Madhuchhanda Bhattacharjee, Reader in Statistics in the Department of Mathematics, University of Manchester.
Title: Part-A: A brief and selective review of applications of RMT; Part B: Estimation of rectangular random matrices: Applications to high-dimensional biological data
Abstract: Part-A: A brief and selective review of applications of RMT
Random Matrices have been encountered in Statistics, Mathematics, Physics, and
other disciplines for nearly a century now. Literature on the theoretic developments
in this field has grown substantially since then. With that there have been wide range
of applications of such theories. We discuss a few examples involving, the more
popular, square random matrices and a few where the matrix is rectangular.

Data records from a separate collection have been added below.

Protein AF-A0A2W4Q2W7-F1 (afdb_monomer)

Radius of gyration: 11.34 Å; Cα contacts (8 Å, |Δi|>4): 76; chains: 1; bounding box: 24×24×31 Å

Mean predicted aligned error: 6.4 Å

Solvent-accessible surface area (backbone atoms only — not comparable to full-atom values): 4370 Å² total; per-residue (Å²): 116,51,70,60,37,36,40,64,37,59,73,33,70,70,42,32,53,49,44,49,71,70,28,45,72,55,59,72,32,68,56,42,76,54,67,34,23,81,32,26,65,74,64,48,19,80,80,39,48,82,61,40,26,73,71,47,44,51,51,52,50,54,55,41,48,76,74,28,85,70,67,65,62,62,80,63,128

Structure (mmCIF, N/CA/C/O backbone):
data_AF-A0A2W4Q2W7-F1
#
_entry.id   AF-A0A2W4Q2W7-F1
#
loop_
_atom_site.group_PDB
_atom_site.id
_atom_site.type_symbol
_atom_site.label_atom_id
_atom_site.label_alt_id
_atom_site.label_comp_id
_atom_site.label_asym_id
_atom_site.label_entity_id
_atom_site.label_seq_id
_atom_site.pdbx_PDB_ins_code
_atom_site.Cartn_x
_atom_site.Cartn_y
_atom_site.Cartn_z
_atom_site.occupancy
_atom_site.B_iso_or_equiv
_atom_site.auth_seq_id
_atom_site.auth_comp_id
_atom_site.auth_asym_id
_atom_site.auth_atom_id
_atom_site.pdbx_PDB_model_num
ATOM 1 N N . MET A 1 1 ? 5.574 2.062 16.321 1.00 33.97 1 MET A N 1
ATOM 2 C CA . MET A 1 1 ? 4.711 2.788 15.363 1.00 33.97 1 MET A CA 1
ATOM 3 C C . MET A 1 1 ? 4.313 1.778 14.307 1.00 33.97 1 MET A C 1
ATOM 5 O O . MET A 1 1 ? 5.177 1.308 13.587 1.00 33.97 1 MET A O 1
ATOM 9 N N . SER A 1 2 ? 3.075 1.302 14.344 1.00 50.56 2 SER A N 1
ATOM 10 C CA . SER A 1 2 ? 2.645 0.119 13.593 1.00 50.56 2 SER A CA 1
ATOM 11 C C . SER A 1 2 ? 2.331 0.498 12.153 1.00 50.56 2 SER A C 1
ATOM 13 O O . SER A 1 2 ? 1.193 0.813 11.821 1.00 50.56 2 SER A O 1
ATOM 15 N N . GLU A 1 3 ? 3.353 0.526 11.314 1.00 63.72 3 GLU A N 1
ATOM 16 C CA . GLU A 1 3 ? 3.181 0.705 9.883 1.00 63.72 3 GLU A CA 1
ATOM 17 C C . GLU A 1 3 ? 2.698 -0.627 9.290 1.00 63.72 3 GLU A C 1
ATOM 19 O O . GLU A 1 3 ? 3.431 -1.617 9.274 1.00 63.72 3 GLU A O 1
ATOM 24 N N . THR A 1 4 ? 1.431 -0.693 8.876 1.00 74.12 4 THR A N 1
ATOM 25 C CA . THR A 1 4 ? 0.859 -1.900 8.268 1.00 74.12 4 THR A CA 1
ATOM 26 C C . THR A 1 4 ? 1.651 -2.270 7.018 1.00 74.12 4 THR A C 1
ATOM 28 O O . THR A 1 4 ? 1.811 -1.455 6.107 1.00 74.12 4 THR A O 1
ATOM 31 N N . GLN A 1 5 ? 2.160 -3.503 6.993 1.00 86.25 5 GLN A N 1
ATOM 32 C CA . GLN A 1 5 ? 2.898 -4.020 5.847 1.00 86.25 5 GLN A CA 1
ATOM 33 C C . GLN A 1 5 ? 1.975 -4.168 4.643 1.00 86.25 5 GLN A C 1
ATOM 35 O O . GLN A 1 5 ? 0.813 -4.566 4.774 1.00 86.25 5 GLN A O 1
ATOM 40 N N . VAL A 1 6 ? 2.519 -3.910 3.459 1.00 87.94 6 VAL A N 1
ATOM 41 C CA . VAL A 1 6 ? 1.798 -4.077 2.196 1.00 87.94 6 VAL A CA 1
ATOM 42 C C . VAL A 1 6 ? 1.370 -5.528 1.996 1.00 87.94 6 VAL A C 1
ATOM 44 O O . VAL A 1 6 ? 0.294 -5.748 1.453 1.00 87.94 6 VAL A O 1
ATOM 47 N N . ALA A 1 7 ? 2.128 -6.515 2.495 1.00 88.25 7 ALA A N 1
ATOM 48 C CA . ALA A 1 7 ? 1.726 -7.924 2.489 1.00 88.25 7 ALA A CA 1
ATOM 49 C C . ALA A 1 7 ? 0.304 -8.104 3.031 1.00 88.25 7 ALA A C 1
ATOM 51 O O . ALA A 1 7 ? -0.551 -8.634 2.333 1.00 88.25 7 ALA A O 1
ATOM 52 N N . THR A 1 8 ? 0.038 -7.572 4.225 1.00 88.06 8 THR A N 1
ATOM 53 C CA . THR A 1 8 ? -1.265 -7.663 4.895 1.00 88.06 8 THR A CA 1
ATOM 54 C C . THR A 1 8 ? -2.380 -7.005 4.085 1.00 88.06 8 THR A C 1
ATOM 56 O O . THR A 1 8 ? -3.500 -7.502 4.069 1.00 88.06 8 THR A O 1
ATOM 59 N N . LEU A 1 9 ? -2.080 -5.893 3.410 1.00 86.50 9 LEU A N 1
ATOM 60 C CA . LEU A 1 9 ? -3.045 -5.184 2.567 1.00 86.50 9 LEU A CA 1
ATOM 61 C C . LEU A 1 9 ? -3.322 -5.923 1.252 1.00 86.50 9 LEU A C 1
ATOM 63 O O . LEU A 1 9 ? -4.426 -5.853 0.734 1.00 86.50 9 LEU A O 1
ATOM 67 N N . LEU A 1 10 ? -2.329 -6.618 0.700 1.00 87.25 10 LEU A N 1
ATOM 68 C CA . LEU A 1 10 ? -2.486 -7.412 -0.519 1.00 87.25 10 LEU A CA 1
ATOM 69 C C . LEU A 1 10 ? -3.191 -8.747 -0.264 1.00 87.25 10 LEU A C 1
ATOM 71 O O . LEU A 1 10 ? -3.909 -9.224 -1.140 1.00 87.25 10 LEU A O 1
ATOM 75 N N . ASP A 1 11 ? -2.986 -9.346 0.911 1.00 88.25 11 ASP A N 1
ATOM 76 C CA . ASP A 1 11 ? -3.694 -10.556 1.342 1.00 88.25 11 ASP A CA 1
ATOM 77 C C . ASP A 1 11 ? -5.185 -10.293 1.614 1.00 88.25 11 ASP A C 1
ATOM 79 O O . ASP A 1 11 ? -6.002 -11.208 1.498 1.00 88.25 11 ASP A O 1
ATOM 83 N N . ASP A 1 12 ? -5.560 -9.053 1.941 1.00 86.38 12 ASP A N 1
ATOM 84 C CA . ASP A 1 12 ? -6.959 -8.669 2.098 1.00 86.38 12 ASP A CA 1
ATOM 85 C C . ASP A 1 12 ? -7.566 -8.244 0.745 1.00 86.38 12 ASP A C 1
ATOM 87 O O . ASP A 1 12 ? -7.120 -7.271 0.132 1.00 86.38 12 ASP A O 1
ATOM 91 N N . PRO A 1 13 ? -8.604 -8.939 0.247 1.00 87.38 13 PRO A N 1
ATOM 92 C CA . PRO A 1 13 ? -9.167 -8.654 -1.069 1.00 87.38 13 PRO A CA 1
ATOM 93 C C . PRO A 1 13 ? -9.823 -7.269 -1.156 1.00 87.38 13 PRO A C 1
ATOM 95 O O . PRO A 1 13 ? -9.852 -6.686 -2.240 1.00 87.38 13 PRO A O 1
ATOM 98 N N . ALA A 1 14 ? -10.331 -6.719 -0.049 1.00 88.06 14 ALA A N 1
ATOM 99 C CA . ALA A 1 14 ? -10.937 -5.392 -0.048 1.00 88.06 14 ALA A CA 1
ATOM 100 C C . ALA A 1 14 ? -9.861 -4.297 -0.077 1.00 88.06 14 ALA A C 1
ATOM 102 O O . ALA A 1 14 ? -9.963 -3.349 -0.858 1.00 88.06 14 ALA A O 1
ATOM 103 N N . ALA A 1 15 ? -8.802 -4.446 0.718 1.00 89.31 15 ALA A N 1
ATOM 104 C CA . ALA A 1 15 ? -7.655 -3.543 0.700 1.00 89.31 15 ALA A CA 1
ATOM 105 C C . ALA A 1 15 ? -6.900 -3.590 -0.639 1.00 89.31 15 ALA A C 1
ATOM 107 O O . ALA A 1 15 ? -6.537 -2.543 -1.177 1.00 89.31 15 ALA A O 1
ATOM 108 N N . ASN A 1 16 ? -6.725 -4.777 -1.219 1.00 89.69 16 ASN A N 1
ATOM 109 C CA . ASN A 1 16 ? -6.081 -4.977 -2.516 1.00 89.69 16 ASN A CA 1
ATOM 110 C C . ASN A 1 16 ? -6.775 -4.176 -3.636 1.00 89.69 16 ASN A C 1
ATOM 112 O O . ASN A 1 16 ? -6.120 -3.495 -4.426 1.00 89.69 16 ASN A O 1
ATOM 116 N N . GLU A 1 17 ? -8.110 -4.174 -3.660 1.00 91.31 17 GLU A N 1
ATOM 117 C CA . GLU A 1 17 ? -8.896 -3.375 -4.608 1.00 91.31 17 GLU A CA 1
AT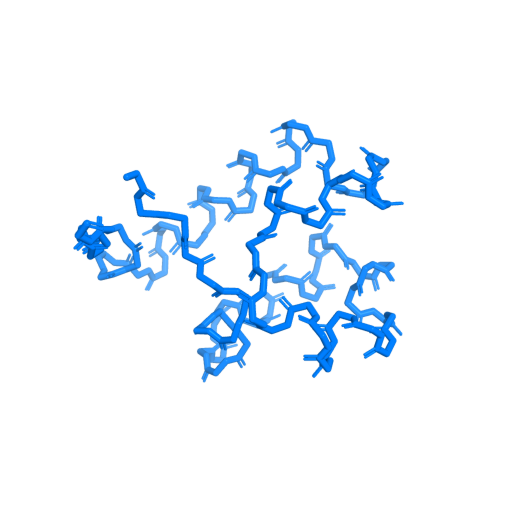OM 118 C C . GLU A 1 17 ? -8.701 -1.862 -4.417 1.00 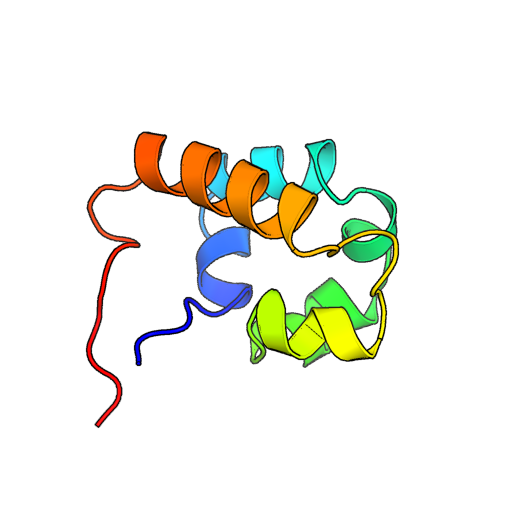91.31 17 GLU A C 1
ATOM 120 O O . GLU A 1 17 ? -8.635 -1.119 -5.401 1.00 91.31 17 GLU A O 1
ATOM 125 N N . VAL A 1 18 ? -8.578 -1.391 -3.170 1.00 89.94 18 VAL A N 1
ATOM 126 C CA . VAL A 1 18 ? -8.265 0.019 -2.877 1.00 89.94 18 VAL A CA 1
ATOM 127 C C . VAL A 1 18 ? -6.877 0.375 -3.393 1.00 89.94 18 VAL A C 1
ATOM 129 O O . VAL A 1 18 ? -6.734 1.378 -4.091 1.00 89.94 18 VAL A O 1
ATOM 132 N N . LEU A 1 19 ? -5.866 -0.450 -3.112 1.00 89.25 19 LEU A N 1
ATOM 133 C CA . LEU A 1 19 ? -4.500 -0.224 -3.590 1.00 89.25 19 LEU A CA 1
ATOM 134 C C . LEU A 1 19 ? -4.457 -0.160 -5.117 1.00 89.25 19 LEU A C 1
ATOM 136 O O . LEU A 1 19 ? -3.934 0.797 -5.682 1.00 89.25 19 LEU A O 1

Part B: Estimation of rectangular random matrices: Applications to high-dimensional biological data
It is commonly thought that for a high-dimensional data one of the key objectives
would be to study it at a lower dimensional level. Contrary to this, there are many
examples in real life where it might be necessary to study it at a latent finer (or further
higher dimensional) level.
Consider such an observed (random) vector, say Y. then the task would be to explain
Y by means of a collection of random vectors, say presented in a rectangular random
matrix X, where X is not observed.
In the two applications we consider here, we have a partially observed (random)
binary matrix, say B, and a completely unobserved (random) “signal” matrix, say S,
such that X can be viewed as a (Hadamard) product of B and S.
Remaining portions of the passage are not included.